I know how bad he is struggling and I’m across the country and can’t help right now (physically, even thought I have been trying so hard to be for him over the phone with calls and texts and support and love and been talking to his mom (we are close) to check in and things.

Right now, all he’s doing is pushing and pushing on the birthday thing. He won’t let it go. I don’t know what to do I’ve been staying up late with him every night trying to comfort him, waking up early for work, barely sleeping. Im running on 2 hours of sleep last night because he needed to talk because he was crying and couldn’t sleep. He said I had been making him wait all day (I went to an appointment that unexpectedly lasted 2 hours, that was the only time I wasn’t available. I get that in his state of mind that definitely did feel like I abandoned him but when I explained he was upset and didn’t understand stil. Also there has been several times in the last days where he disappears to go hang out with a friend or gets off his phone and that’s understandable I’m not getting upset at him. I’m completely drained. I feel so sad and confused and like I’m being pulled in two impossible directions. I love him so much.

On top of all of this, I have anxiety as well and it has been bad. I am about to start preparing for graduate school applications and need to start studying for the admissions test. I’ve been so stressed that I can barely eat every time I try, I feel sick and nauseous. I have lost 9 pounds in a week because I am so worried about him over here and he sees it as me just not caring and abandoning him. I feel like I’m responsible for keeping him okay, responsible for supporting him and his wellbeing and I’m trying to be, responsible for myself and staying strong through my own future goals.

I love him so much. I don’t want to abandon him or make him feel worse. What do I do? Is it wrong if I don’t go to him on his birthday? How do I handle this? And everything? Ugh.
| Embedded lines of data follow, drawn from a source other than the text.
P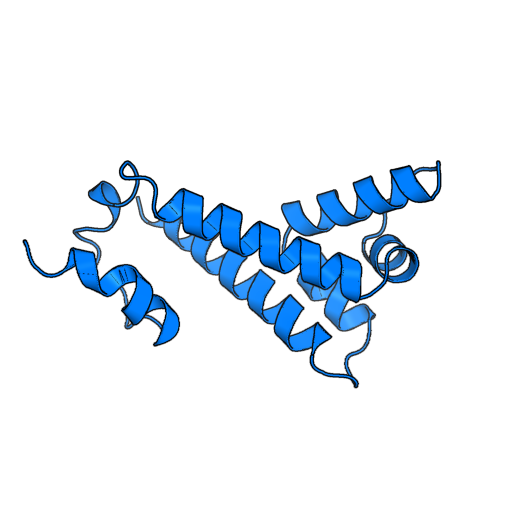rotein AF-A0A964NHQ1-F1 (afdb_monomer_lite)

Secondary structure (DSSP, 8-state):
--HHHHHHHHHHHHHHHHHHHHH-TT--HHHHHHHHHTSHHHHHHHHHHHHHHHTS----HHHHHHHH-HHHHHHHHHHHHHHHHHHHHSTTTTTTSTT---S---HHHHHHSGGGGS--

Foldseek 3Di:
DVVVVVVLVVLLVLLVVLLVLLVPPPRDLVVSQVSQVVNVVLLVVLQVVQCVVVVHGDDGSSSSCVRVDSVVSNVSSVVVSVVSLVVCVPPVNLVVPPPDPDDDDDPVVCVVCVVSPPPD

Structure (mmCIF, N/CA/C/O backbone):
data_AF-A0A964NHQ1-F1
#
_entry.id   AF-A0A964NHQ1-F1
#
loop_
_atom_site.group_PDB
_atom_site.id
_atom_site.type_symbol
_atom_site.label_atom_id
_atom_site.label_alt_id
_atom_site.label_comp_id
_atom_site.label_asym_id
_atom_site.label_entity_id
_atom_site.label_seq_id
_atom_site.pdbx_PDB_ins_code
_atom_site.Cartn_x
_atom_site.Cartn_y
_atom_site.Cartn_z
_atom_site.occupancy
_atom_site.B_iso_or_equiv
_atom_site.auth_seq_id
_atom_site.auth_comp_id
_atom_site.auth_asym_id
_atom_site.auth_atom_id
_atom_site.pdbx_PDB_model_num
ATOM 1 N N . MET A 1 1 ? -23.847 -2.446 14.603 1.00 40.03 1 MET A N 1
ATOM 2 C CA . MET A 1 1 ? -22.460 -1.934 14.708 1.00 40.03 1 MET A CA 1
ATOM 3 C C . MET A 1 1 ? -21.471 -2.906 14.050 1.00 40.03 1 MET A C 1
ATOM 5 O O . MET A 1 1 ? -20.430 -3.206 14.609 1.00 40.03 1 MET A O 1
ATOM 9 N N . THR A 1 2 ? -21.797 -3.386 12.845 1.00 52.00 2 THR A N 1
ATOM 10 C CA . THR A 1 2 ? -21.064 -4.450 12.125 1.00 52.00 2 THR A CA 1
ATOM 11 C C . THR A 1 2 ? -20.156 -3.878 11.028 1.00 52.00 2 THR A C 1
ATOM 13 O O . THR A 1 2 ? -19.152 -4.485 10.676 1.00 52.00 2 THR A O 1
ATOM 16 N N . LEU A 1 3 ? -20.468 -2.665 10.549 1.00 54.62 3 LEU A N 1
ATOM 17 C CA . LEU A 1 3 ? -19.816 -2.045 9.393 1.00 54.62 3 LEU A CA 1
ATOM 18 C C . LEU A 1 3 ? -18.343 -1.681 9.630 1.00 54.62 3 LEU A C 1
ATOM 20 O O . LEU A 1 3 ? -17.528 -1.890 8.745 1.00 54.62 3 LEU A O 1
ATOM 24 N N . MET A 1 4 ? -17.978 -1.161 10.809 1.00 55.47 4 MET A N 1
ATOM 25 C CA . MET A 1 4 ? -16.588 -0.737 11.052 1.00 55.47 4 MET A CA 1
ATOM 26 C C . MET A 1 4 ? -15.625 -1.927 11.108 1.00 55.47 4 MET A C 1
ATOM 28 O O . MET A 1 4 ? -14.546 -1.862 10.531 1.00 55.47 4 MET A O 1
ATOM 32 N N . LEU A 1 5 ? -16.033 -3.040 11.730 1.00 62.16 5 LEU A N 1
ATOM 33 C CA . LEU A 1 5 ? -15.209 -4.250 11.774 1.00 62.16 5 LEU A CA 1
ATOM 34 C C . LEU A 1 5 ? -15.058 -4.874 10.376 1.00 62.16 5 LEU A C 1
ATOM 36 O O . LEU A 1 5 ? -13.964 -5.294 10.016 1.00 62.16 5 LEU A O 1
ATOM 40 N N . GLN A 1 6 ? -16.135 -4.888 9.579 1.00 60.88 6 GLN A N 1
ATOM 41 C CA . GLN A 1 6 ? -16.109 -5.370 8.192 1.00 60.88 6 GLN A CA 1
ATOM 42 C C . GLN A 1 6 ? -15.128 -4.561 7.334 1.00 60.88 6 GLN A C 1
ATOM 44 O O . GLN A 1 6 ? -14.293 -5.154 6.662 1.00 60.88 6 GLN A O 1
ATOM 49 N N . ILE A 1 7 ? -15.141 -3.228 7.456 1.00 70.69 7 ILE A N 1
ATOM 50 C CA . ILE A 1 7 ? -14.216 -2.341 6.734 1.00 70.69 7 ILE A CA 1
ATOM 51 C C . ILE A 1 7 ? -12.749 -2.645 7.085 1.00 70.69 7 ILE A C 1
ATOM 53 O O . ILE A 1 7 ? -11.913 -2.735 6.189 1.00 70.69 7 ILE A O 1
ATOM 57 N N . HIS A 1 8 ? -12.416 -2.844 8.366 1.00 70.06 8 HIS A N 1
ATOM 58 C CA . HIS A 1 8 ? -11.041 -3.180 8.761 1.00 70.06 8 HIS A CA 1
ATOM 59 C C . HIS A 1 8 ? -10.594 -4.547 8.233 1.00 70.06 8 HIS A C 1
ATOM 61 O O . HIS A 1 8 ? -9.472 -4.676 7.748 1.00 70.06 8 HIS A O 1
ATOM 67 N N . VAL A 1 9 ? -11.469 -5.554 8.282 1.00 76.88 9 VAL A N 1
ATOM 68 C CA . VAL A 1 9 ? -11.167 -6.894 7.760 1.00 76.88 9 VAL A CA 1
ATOM 69 C C . VAL A 1 9 ? -10.980 -6.865 6.240 1.00 76.88 9 VAL A C 1
ATOM 71 O O . VAL A 1 9 ? -10.041 -7.479 5.737 1.00 76.88 9 VAL A O 1
ATOM 74 N N . ASP A 1 10 ? -11.805 -6.109 5.513 1.00 81.25 10 ASP A N 1
ATOM 75 C CA . ASP A 1 10 ? -11.678 -5.957 4.060 1.00 81.25 10 ASP A CA 1
ATOM 76 C C . ASP A 1 10 ? -10.367 -5.260 3.665 1.00 81.25 10 ASP A C 1
ATOM 78 O O . ASP A 1 10 ? -9.718 -5.667 2.696 1.00 81.25 10 ASP A O 1
ATOM 82 N N . HIS A 1 11 ? -9.937 -4.249 4.430 1.00 80.75 11 HIS A N 1
ATOM 83 C CA . HIS A 1 11 ? -8.655 -3.575 4.213 1.00 80.75 11 HIS A CA 1
ATOM 84 C C . HIS A 1 11 ? -7.455 -4.485 4.500 1.00 80.75 11 HIS A C 1
ATOM 86 O O . HIS A 1 11 ? -6.522 -4.513 3.697 1.00 80.75 11 HIS A O 1
ATOM 92 N N . ILE A 1 12 ? -7.494 -5.276 5.580 1.00 82.69 12 ILE A N 1
ATOM 93 C CA . ILE A 1 12 ? -6.445 -6.263 5.885 1.00 82.69 12 ILE A CA 1
ATOM 94 C C . ILE A 1 12 ? -6.370 -7.310 4.764 1.00 82.69 12 ILE A C 1
ATOM 96 O O . ILE A 1 12 ? -5.298 -7.538 4.210 1.00 82.69 12 ILE A O 1
ATOM 100 N N . ALA A 1 13 ? -7.508 -7.868 4.339 1.00 86.62 13 ALA A N 1
ATOM 101 C CA . ALA A 1 13 ? -7.555 -8.835 3.241 1.00 86.62 13 ALA A CA 1
ATOM 102 C C . ALA A 1 13 ? -7.094 -8.234 1.897 1.00 86.62 13 ALA A C 1
ATOM 104 O O . ALA A 1 13 ? -6.527 -8.920 1.045 1.00 86.62 13 ALA A O 1
ATOM 105 N N . ALA A 1 14 ? -7.338 -6.942 1.659 1.00 85.69 14 ALA A N 1
ATOM 106 C CA . ALA A 1 14 ? -6.783 -6.239 0.509 1.00 85.69 14 ALA A CA 1
ATOM 107 C C . ALA A 1 14 ? -5.255 -6.109 0.598 1.00 85.69 14 ALA A C 1
ATOM 109 O O . ALA A 1 14 ? -4.583 -6.375 -0.398 1.00 85.69 14 ALA A O 1
ATOM 110 N N . ALA A 1 15 ? -4.711 -5.761 1.764 1.00 88.56 15 ALA A N 1
ATOM 111 C CA . ALA A 1 15 ? -3.271 -5.635 1.976 1.00 88.56 15 ALA A CA 1
ATOM 112 C C . ALA A 1 15 ? -2.541 -6.984 1.857 1.00 88.56 15 ALA A C 1
ATOM 114 O O . ALA A 1 15 ? -1.498 -7.060 1.212 1.00 88.56 15 ALA A O 1
ATOM 115 N N . GLU A 1 16 ? -3.123 -8.076 2.356 1.00 89.75 16 GLU A N 1
ATOM 116 C CA . GLU A 1 16 ? -2.575 -9.426 2.154 1.00 89.75 16 GLU A CA 1
ATOM 117 C C . GLU A 1 16 ? -2.508 -9.812 0.669 1.00 89.75 16 GLU A C 1
ATOM 119 O O . GLU A 1 16 ? -1.535 -10.419 0.226 1.00 89.75 16 GLU A O 1
ATOM 124 N N . ARG A 1 17 ? -3.493 -9.399 -0.142 1.00 90.81 17 ARG A N 1
ATOM 125 C CA . ARG A 1 17 ? -3.442 -9.596 -1.603 1.00 90.81 17 ARG A CA 1
ATOM 126 C C . ARG A 1 17 ? -2.320 -8.801 -2.270 1.00 90.81 17 ARG A C 1
ATOM 128 O O . ARG A 1 17 ? -1.789 -9.273 -3.271 1.00 90.81 17 ARG A O 1
ATOM 135 N N . VAL A 1 18 ? -1.955 -7.629 -1.741 1.00 91.56 18 VAL A N 1
ATOM 136 C CA . VAL A 1 18 ? -0.780 -6.873 -2.212 1.00 91.56 18 VAL A CA 1
ATOM 137 C C . VAL A 1 18 ? 0.497 -7.658 -1.915 1.00 91.56 18 VAL A C 1
ATOM 139 O O . VAL A 1 18 ? 1.303 -7.834 -2.821 1.00 91.56 18 VAL A O 1
ATOM 142 N N . LEU A 1 19 ? 0.657 -8.182 -0.693 1.00 91.00 19 LEU A N 1
ATOM 143 C CA . LEU A 1 19 ? 1.827 -8.991 -0.322 1.00 91.00 19 LEU A CA 1
ATOM 144 C C . LEU A 1 19 ? 1.945 -10.252 -1.185 1.00 91.00 19 LEU A C 1
ATOM 146 O O . LEU A 1 19 ? 2.997 -10.495 -1.768 1.00 91.00 19 LEU A O 1
ATOM 150 N N . ALA A 1 20 ? 0.849 -10.993 -1.357 1.00 90.12 20 ALA A N 1
ATOM 151 C CA . ALA A 1 20 ? 0.829 -12.180 -2.210 1.00 90.12 20 ALA A CA 1
ATOM 152 C C . ALA A 1 20 ? 1.181 -11.854 -3.673 1.00 90.12 20 ALA A C 1
ATOM 154 O O . ALA A 1 20 ? 1.862 -12.629 -4.339 1.00 90.12 20 ALA A O 1
ATOM 155 N N . ALA A 1 21 ? 0.741 -10.696 -4.177 1.00 90.38 21 ALA A N 1
ATOM 156 C CA . ALA A 1 21 ? 1.098 -10.241 -5.516 1.00 90.38 21 ALA A CA 1
ATOM 157 C C . ALA A 1 21 ? 2.569 -9.805 -5.628 1.00 90.38 21 ALA A C 1
ATOM 159 O O . ALA A 1 21 ? 3.110 -9.850 -6.720 1.00 90.38 21 ALA A O 1
ATOM 160 N N . LEU A 1 22 ? 3.222 -9.385 -4.543 1.00 89.12 22 LEU A N 1
ATOM 161 C CA . LEU A 1 22 ? 4.645 -9.022 -4.550 1.00 89.12 22 LEU A CA 1
ATOM 162 C C . LEU A 1 22 ? 5.572 -10.237 -4.455 1.00 89.12 22 LEU A C 1
ATOM 164 O O . LEU A 1 22 ? 6.670 -10.207 -5.005 1.00 89.12 22 LEU A O 1
ATOM 168 N N . GLU A 1 23 ? 5.139 -11.294 -3.767 1.00 88.31 23 GLU A N 1
ATOM 169 C CA . GLU A 1 23 ? 5.879 -12.560 -3.667 1.00 88.31 23 GLU A CA 1
ATOM 170 C C . GLU A 1 23 ? 5.856 -13.351 -4.983 1.00 88.31 23 GLU A C 1
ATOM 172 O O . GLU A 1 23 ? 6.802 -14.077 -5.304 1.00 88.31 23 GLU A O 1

TL;DR: My (22F) boyfriend (22M) lost his best friend a month ago and is deep in grief. I’ve been emotionally supporting him nonstop, even after moving across the country for graduation. His birthday is coming up and he wants me to fly back to be with him because it’s the first one without his friend. But my younger sister is moving into her college dorm that same day—a huge moment for our family—and I really want to be there for her too. He says he understands but keeps guilt-tripping me, saying things like “someone else would understand.” I’m completely drained, struggling with anxiety, and feel like I’m being forced to choose between two people I love. I don’t want to abandon him, but I’m barely holding myself together. What do I do?